Anamnese-Ablauf: Allgemein kann gesagt werden, dass es keine einfache und absolut sichere Methode zur Beurteilung der Suizidalität gibt.

→ I: Zur Diagnostik der Suizidalität gehört eine ausführliches Eingehen auf den Patienten.

→ II: Gesprächsführung: Sie ist offen, direkt und einfühlsam, dem Patienten individuell angepasst.
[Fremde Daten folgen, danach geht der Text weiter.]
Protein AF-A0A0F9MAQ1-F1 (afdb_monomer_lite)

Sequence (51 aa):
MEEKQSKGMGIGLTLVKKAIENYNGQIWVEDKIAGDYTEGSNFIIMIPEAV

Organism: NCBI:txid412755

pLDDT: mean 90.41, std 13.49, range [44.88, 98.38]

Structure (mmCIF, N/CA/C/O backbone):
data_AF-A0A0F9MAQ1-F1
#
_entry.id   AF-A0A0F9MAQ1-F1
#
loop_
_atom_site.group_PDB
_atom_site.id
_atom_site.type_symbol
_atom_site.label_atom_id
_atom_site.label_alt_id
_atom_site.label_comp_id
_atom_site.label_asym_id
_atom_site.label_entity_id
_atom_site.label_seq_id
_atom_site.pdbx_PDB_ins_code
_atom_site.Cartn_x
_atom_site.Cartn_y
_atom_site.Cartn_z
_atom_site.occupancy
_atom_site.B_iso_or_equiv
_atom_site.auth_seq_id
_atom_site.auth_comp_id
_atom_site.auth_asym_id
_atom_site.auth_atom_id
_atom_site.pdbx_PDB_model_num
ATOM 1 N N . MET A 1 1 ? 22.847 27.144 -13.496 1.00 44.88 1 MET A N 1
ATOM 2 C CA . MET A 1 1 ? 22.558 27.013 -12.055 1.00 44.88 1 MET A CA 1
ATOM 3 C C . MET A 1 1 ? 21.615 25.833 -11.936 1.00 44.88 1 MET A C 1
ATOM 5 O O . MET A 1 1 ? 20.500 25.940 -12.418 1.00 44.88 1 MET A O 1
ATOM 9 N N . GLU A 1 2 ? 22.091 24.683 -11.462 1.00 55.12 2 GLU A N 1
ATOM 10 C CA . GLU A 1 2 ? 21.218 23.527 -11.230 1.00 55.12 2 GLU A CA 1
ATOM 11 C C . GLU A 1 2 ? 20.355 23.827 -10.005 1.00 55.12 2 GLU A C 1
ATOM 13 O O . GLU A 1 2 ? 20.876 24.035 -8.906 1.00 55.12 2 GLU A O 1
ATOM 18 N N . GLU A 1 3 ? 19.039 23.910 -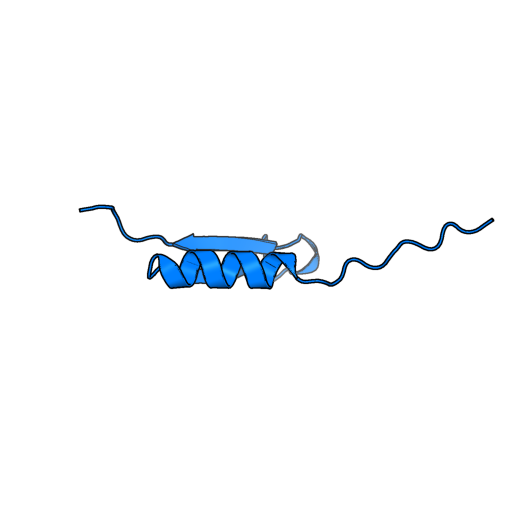10.193 1.00 56.41 3 GLU A N 1
ATOM 19 C CA . GLU A 1 3 ? 18.111 23.966 -9.072 1.00 56.41 3 GLU A CA 1
ATOM 20 C C . GLU A 1 3 ? 18.246 22.662 -8.283 1.00 56.41 3 GLU A C 1
ATOM 22 O O . GLU A 1 3 ? 17.922 21.578 -8.771 1.00 56.41 3 GLU A O 1
ATOM 27 N N . LYS A 1 4 ? 18.762 22.755 -7.051 1.00 57.19 4 LYS A N 1
ATOM 28 C CA . LYS A 1 4 ? 18.702 21.658 -6.084 1.00 57.19 4 LYS A CA 1
ATOM 29 C C . LYS A 1 4 ? 17.229 21.353 -5.846 1.00 57.19 4 LYS A C 1
ATOM 31 O O . LYS A 1 4 ? 16.596 22.017 -5.029 1.00 57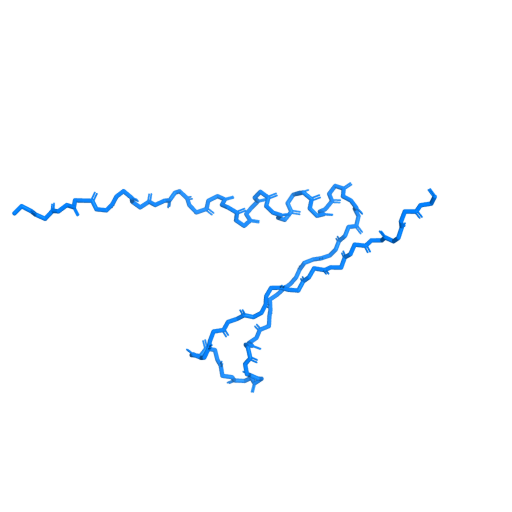.19 4 LYS A O 1
ATOM 36 N N . GLN A 1 5 ? 16.698 20.351 -6.543 1.00 62.19 5 GLN A N 1
ATOM 37 C CA . GLN A 1 5 ? 15.418 19.749 -6.201 1.00 62.19 5 GLN A CA 1
ATOM 38 C C . GLN A 1 5 ? 15.475 19.392 -4.716 1.00 62.19 5 GLN A C 1
ATOM 40 O O . GLN A 1 5 ? 16.257 18.531 -4.299 1.00 62.19 5 GLN A O 1
ATOM 45 N N . SER A 1 6 ? 14.697 20.097 -3.898 1.00 64.81 6 SER A N 1
ATOM 46 C CA . SER A 1 6 ? 14.488 19.715 -2.513 1.00 64.81 6 SER A CA 1
ATOM 47 C C . SER A 1 6 ? 13.848 18.332 -2.547 1.00 64.81 6 SER A C 1
ATOM 49 O O . SER A 1 6 ? 12.676 18.174 -2.880 1.00 64.81 6 SER A O 1
ATOM 51 N N . LYS A 1 7 ? 14.648 17.290 -2.285 1.00 72.69 7 LYS A N 1
ATOM 52 C CA . LYS A 1 7 ? 14.129 15.929 -2.145 1.00 72.69 7 LYS A CA 1
ATOM 53 C C . LYS A 1 7 ? 13.025 15.985 -1.095 1.00 72.69 7 LYS A C 1
ATOM 55 O O . LYS A 1 7 ? 13.290 16.299 0.065 1.00 72.69 7 LYS A O 1
ATOM 60 N N . GLY A 1 8 ? 11.788 15.724 -1.512 1.00 78.62 8 GLY A N 1
ATOM 61 C CA . GLY A 1 8 ? 10.676 15.601 -0.582 1.00 78.62 8 GLY A CA 1
ATOM 62 C C . GLY A 1 8 ? 11.011 14.548 0.473 1.00 78.62 8 GLY A C 1
ATOM 63 O O . GLY A 1 8 ? 11.629 13.531 0.165 1.00 78.62 8 GLY A O 1
ATOM 64 N N . MET A 1 9 ? 10.599 14.772 1.721 1.00 86.75 9 MET A N 1
ATOM 65 C CA . MET A 1 9 ? 10.933 13.893 2.854 1.00 86.75 9 MET A CA 1
ATOM 66 C C . MET A 1 9 ? 10.342 12.470 2.757 1.00 86.75 9 MET A C 1
ATOM 68 O O . MET A 1 9 ? 10.568 11.658 3.646 1.00 86.75 9 MET A O 1
ATOM 72 N N . GLY A 1 10 ? 9.551 12.157 1.723 1.00 89.25 10 GLY A N 1
ATOM 73 C CA . GLY A 1 10 ? 8.960 10.825 1.534 1.00 89.25 10 GLY A CA 1
ATOM 74 C C . GLY A 1 10 ? 7.844 10.474 2.525 1.00 89.25 10 GLY A C 1
ATOM 75 O O . GLY A 1 10 ? 7.481 9.312 2.660 1.00 89.25 10 GLY A O 1
ATOM 76 N N . ILE A 1 11 ? 7.274 11.460 3.222 1.00 94.56 11 ILE A N 1
ATOM 77 C CA . ILE A 1 11 ? 6.311 11.227 4.313 1.00 94.56 11 ILE A CA 1
ATOM 78 C C . ILE A 1 11 ? 4.861 11.007 3.853 1.00 94.56 11 ILE A C 1
ATOM 80 O O . ILE A 1 11 ? 4.028 10.603 4.661 1.00 94.56 11 ILE A O 1
ATOM 84 N N . GLY A 1 12 ? 4.540 11.259 2.579 1.00 93.75 12 GLY A N 1
ATOM 85 C CA . GLY A 1 12 ? 3.160 11.252 2.075 1.00 93.75 12 GLY A CA 1
ATOM 86 C C . GLY A 1 12 ? 2.442 9.916 2.282 1.00 93.75 12 GLY A C 1
ATOM 87 O O . GLY A 1 12 ? 1.386 9.874 2.907 1.00 93.75 12 GLY A O 1
ATOM 88 N N . LEU A 1 13 ? 3.045 8.809 1.844 1.00 94.81 13 LEU A N 1
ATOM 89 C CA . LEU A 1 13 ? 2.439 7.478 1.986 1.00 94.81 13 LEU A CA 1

Wichtig hierbei sind nachfolgende Aspekte zu beachten:

→ 1) Erst durch eine längeres Gespräch bildet sich eine therapeutische Beziehungsebene aus, die es ermöglicht mit dem Patient über eventuelle Suizidtendenzen offen zu sprechen (= aktives Ansprechen).
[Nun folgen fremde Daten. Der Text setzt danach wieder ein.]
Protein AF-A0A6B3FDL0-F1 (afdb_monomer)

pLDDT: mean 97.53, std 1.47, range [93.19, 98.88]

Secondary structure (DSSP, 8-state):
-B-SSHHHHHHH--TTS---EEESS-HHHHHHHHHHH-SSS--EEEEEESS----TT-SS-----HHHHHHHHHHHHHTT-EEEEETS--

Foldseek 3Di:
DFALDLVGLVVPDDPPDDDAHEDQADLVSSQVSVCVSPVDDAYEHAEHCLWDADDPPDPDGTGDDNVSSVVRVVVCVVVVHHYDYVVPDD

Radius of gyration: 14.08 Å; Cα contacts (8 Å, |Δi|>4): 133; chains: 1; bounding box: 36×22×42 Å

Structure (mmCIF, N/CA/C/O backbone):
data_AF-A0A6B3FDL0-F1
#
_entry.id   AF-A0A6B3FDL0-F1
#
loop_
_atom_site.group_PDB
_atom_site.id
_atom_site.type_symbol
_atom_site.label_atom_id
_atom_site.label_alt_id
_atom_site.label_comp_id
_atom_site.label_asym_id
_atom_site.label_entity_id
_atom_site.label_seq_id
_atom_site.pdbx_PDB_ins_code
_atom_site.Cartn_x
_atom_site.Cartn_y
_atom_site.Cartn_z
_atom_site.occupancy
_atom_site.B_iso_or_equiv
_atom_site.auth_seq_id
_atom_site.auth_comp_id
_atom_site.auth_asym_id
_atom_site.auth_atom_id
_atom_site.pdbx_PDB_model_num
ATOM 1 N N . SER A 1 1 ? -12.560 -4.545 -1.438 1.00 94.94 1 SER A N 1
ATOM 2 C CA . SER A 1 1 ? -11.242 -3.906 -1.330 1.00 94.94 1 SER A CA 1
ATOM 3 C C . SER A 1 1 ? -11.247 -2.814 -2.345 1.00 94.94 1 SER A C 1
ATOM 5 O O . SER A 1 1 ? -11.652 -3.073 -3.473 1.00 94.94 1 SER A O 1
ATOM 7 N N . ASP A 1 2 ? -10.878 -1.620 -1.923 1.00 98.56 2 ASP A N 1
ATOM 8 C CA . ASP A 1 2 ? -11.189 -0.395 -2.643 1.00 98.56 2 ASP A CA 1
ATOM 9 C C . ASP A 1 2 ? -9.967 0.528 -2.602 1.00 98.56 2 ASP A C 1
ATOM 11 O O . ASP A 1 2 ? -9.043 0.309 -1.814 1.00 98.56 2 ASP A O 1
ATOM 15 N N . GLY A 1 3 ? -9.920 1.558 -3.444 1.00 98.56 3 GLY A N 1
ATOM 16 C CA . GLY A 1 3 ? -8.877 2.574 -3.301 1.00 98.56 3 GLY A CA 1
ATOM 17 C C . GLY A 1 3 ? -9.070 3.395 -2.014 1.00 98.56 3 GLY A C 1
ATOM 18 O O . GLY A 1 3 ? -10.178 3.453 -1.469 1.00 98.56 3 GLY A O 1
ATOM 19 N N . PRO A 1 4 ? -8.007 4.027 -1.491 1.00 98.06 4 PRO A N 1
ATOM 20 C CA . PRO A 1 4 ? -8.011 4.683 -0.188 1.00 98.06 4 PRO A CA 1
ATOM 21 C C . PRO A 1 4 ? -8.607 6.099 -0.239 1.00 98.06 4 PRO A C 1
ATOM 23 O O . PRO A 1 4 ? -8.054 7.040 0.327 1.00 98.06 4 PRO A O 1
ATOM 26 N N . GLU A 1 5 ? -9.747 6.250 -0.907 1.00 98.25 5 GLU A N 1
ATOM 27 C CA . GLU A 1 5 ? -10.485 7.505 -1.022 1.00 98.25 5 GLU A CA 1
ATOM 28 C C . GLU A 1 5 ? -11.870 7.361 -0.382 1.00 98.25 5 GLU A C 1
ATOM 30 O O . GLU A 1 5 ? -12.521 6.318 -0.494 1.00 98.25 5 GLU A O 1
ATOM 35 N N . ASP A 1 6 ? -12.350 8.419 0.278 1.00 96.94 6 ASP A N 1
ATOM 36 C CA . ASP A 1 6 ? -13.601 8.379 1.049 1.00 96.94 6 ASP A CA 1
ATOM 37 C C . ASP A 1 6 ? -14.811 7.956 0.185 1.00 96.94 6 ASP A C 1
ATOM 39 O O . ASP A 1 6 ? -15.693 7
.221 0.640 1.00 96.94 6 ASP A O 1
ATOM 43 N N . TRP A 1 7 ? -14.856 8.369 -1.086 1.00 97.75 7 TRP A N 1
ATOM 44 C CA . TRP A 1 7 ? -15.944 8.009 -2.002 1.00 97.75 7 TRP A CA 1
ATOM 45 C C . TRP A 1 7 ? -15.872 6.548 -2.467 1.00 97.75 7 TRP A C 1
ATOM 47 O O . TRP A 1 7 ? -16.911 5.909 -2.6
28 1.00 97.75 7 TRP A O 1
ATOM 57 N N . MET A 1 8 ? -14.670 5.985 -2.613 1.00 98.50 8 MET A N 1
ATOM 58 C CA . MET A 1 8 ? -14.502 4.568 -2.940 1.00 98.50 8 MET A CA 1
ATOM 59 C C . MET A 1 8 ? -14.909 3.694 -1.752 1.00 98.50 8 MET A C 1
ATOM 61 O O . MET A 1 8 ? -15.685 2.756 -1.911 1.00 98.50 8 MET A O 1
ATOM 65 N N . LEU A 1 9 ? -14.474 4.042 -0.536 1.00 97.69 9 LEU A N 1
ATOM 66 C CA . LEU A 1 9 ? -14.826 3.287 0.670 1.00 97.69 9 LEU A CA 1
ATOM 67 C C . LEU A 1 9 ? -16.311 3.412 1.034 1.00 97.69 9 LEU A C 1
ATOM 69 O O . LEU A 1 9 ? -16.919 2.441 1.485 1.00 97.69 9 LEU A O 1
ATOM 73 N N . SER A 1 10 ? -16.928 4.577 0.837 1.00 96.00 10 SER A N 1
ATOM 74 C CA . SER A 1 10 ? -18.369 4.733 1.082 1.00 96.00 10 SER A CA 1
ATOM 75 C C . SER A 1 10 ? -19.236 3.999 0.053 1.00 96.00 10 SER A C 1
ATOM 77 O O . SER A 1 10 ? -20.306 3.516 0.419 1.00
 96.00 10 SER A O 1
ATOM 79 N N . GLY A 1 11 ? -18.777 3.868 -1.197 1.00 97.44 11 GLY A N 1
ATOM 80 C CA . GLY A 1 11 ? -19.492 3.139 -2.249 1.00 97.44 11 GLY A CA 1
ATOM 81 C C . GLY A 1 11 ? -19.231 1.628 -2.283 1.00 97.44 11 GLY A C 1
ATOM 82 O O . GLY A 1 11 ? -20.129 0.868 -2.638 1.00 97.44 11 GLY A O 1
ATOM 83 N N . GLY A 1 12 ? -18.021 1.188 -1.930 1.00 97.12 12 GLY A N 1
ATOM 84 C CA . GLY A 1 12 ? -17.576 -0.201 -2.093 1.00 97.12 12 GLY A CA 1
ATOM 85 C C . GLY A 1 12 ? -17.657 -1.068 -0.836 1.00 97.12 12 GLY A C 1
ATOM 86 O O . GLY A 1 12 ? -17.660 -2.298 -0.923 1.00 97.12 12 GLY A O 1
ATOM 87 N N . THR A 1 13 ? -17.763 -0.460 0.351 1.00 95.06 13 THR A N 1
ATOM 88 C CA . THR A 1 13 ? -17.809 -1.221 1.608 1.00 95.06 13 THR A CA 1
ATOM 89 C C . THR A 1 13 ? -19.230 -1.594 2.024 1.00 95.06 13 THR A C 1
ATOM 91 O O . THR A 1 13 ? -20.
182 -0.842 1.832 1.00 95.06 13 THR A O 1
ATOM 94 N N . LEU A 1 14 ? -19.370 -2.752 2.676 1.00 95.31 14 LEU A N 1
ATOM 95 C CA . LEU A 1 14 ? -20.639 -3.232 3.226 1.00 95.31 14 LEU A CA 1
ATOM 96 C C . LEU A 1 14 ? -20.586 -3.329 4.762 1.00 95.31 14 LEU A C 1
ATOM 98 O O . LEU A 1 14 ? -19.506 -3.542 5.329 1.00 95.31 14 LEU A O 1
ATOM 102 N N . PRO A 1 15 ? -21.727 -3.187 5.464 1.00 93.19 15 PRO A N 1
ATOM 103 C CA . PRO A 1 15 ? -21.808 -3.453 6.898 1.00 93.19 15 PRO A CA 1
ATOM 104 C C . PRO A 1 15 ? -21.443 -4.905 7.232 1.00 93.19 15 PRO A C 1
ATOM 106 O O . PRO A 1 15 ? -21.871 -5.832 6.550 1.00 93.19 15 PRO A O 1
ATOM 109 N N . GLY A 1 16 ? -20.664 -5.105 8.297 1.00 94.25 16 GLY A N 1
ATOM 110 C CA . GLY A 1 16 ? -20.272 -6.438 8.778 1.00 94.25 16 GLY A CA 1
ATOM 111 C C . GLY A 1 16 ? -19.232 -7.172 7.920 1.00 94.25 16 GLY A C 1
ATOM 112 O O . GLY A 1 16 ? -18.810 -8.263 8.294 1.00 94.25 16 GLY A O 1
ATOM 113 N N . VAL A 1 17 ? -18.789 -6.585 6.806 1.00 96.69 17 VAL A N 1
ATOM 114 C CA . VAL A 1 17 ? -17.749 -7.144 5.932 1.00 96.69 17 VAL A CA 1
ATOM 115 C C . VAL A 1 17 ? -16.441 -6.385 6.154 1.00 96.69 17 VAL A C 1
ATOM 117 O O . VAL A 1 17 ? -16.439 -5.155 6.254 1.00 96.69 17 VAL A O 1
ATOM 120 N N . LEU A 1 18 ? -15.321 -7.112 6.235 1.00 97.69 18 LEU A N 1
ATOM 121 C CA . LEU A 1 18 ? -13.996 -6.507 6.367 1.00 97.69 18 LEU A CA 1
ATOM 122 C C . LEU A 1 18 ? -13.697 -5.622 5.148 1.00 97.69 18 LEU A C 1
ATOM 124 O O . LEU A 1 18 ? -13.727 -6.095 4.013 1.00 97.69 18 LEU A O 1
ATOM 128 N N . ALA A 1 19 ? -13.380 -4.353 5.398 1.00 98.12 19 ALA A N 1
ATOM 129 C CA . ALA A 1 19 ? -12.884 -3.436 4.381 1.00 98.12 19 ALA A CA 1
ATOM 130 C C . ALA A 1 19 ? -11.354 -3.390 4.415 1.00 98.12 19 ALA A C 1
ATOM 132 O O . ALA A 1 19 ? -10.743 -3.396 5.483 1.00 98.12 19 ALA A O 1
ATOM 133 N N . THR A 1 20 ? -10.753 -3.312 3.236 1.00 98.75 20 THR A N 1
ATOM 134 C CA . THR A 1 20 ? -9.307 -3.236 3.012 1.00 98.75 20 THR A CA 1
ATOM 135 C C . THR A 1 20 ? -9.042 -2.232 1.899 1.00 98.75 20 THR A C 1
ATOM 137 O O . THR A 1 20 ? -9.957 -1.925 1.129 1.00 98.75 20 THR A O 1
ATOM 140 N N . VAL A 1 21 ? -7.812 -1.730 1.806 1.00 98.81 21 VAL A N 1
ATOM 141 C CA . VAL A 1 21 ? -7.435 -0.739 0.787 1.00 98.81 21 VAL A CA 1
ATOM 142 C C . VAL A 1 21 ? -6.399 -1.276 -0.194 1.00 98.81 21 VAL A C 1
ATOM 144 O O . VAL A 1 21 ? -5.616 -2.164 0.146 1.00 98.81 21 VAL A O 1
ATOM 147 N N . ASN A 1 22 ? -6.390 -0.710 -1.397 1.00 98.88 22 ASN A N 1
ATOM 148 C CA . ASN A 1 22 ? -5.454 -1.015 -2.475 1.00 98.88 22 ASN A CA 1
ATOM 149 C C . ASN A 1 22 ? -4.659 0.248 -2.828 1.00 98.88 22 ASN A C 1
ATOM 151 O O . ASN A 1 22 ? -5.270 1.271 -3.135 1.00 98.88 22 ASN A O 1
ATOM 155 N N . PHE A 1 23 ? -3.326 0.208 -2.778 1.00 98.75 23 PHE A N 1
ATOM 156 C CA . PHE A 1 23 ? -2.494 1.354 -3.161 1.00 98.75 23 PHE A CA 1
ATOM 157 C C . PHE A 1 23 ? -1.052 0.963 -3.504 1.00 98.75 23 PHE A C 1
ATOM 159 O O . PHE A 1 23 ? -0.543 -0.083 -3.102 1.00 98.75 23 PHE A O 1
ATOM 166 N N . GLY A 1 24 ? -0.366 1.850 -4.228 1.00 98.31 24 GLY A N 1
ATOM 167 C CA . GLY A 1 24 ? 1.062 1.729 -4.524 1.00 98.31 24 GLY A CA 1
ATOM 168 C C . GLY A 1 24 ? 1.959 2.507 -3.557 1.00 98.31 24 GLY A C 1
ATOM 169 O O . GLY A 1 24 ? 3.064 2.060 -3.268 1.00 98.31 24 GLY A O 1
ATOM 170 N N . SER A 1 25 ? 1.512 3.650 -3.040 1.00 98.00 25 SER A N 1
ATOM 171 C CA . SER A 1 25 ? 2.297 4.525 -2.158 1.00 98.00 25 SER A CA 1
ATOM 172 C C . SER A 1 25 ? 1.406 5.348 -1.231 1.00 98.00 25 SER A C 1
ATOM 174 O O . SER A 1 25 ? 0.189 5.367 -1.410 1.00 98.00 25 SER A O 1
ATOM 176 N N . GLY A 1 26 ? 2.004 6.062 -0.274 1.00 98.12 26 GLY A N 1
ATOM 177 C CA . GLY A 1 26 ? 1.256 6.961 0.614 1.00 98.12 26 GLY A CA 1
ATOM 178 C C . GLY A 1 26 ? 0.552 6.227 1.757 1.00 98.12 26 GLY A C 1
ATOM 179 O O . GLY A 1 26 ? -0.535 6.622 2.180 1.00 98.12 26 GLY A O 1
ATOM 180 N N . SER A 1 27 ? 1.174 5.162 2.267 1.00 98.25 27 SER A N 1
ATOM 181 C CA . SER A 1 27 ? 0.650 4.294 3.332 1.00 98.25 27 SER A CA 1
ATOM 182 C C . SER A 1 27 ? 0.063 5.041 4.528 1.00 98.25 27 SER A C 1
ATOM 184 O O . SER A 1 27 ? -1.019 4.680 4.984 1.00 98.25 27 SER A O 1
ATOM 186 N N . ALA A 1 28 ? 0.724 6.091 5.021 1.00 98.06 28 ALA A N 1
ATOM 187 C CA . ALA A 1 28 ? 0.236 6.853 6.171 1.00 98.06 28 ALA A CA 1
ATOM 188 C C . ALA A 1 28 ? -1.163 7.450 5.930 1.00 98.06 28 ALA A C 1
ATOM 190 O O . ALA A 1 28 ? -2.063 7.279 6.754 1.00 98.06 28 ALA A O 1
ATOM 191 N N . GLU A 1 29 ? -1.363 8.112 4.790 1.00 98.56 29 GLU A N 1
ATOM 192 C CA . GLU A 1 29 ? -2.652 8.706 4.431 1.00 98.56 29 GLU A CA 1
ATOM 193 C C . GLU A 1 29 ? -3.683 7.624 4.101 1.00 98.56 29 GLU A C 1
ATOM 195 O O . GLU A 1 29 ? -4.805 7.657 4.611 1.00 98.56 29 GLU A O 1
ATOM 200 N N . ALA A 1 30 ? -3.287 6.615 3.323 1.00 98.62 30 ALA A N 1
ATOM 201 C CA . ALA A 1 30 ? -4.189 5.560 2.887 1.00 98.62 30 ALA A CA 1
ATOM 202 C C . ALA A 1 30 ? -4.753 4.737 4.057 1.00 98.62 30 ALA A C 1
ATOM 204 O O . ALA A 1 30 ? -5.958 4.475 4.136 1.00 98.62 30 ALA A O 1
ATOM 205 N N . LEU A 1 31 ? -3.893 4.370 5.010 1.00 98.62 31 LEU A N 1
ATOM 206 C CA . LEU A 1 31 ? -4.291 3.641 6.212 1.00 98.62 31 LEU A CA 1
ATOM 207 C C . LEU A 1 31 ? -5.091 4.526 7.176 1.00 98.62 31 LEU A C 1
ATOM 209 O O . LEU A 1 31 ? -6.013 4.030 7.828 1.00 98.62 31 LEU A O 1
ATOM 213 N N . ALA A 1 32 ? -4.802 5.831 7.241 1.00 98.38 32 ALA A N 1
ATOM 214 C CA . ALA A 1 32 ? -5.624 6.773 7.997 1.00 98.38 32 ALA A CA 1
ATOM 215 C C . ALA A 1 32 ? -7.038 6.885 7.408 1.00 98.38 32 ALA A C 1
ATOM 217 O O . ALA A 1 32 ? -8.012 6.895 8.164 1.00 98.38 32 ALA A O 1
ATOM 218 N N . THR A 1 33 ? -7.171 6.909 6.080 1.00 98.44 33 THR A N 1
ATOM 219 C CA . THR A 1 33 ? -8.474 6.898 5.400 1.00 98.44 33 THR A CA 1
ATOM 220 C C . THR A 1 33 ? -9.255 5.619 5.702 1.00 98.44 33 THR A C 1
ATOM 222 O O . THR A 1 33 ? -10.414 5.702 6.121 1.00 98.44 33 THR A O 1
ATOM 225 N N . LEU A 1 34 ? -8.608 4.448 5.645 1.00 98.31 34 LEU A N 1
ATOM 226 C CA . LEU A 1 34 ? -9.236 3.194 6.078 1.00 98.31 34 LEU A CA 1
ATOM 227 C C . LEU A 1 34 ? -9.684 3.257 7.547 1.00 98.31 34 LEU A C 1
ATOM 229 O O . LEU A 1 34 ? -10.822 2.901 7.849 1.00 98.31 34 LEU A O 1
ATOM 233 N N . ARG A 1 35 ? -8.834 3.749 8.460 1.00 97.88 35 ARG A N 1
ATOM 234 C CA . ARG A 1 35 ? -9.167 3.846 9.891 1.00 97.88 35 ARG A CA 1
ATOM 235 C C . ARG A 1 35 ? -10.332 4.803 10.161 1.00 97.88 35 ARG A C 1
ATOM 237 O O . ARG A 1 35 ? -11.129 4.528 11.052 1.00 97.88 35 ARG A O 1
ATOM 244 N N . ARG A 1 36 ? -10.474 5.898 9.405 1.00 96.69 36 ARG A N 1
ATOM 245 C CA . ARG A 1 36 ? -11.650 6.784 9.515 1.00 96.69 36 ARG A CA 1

2) Meist führt gerade das Sprechen über Suizidgedanken zur Entlastung und zum Aufbrechen suizidaler Einengungen.

→ III: Exploration: der Suizidalität sollte folgende Aspekte miteinbeziehen:

→ 1) Erfassung der aktuellen Suizidgedanken: Dieser Aspekt beinhaltet Faktoren wie Lebensunlust, Wunsch nach Pause, Veränderung im Leben, flüchtiger oder anhaltender Handlungsdruck, Fragen nach flüchtigen oder anhaltenden Suizidideen bzw. -gedanken, nach konkreten Suizidplänen und Vorbreitungen wie Überlegung der Suizidmethode, Sammeln von Medikamenten, Abschiedsbrief etc.

→ 2) Erfassung psychopathologischer Symptome: Erfassung von Suchterkrankungen, Depression, Schizophrenie und Persönlichkeitsstörungen. Dies beinhaltet auch das Eruieren von Ängsten, paranoider Gestimmtheit, abnormen Persönlichkeitszügen (Impulsivität, Aggressivität, vermindertes Selbstwertgefühl, etc.), innerer Unruhe, Hoffnungslosigkeit, chronischen Schmerzzuständen.

→ 3) Erfassung anamnestischer Faktoren: Unglückliche Kindheit, Broken-Home-Situation, Verhaltensstörungen in der Kindheit und Jugend, chronisch-somatische Erkrankungen, Suizidversuche in der eigenen Biographie, in der Familie oder im direkten sozialen Umfeld.

→ 4) Erfassung der aktuellen Lebenssituation: Wie aktuelle Lebenskrisen durch Verlust eines Lebenspartners (getrennt, geschieden, verwitwet), wichtiger Personen, des Weiteren betrifft es schulische und berufliche Situationen/Misserfolge, finanzielle Probleme, Arbeitslosigkeit etc.

559 Risikofaktoren für einen akuten Suizidversuch

 

Klinisch-relevant: Suizidenten müssen nicht immer verzweifelt und unruhig sein. Vielmehr findet man gerade im Stadium der Entschlossenheit (nach Pöldinger) eine Gelassenheit (bei vorheriger Unruhe), die fehldiagnostiziert werden kann.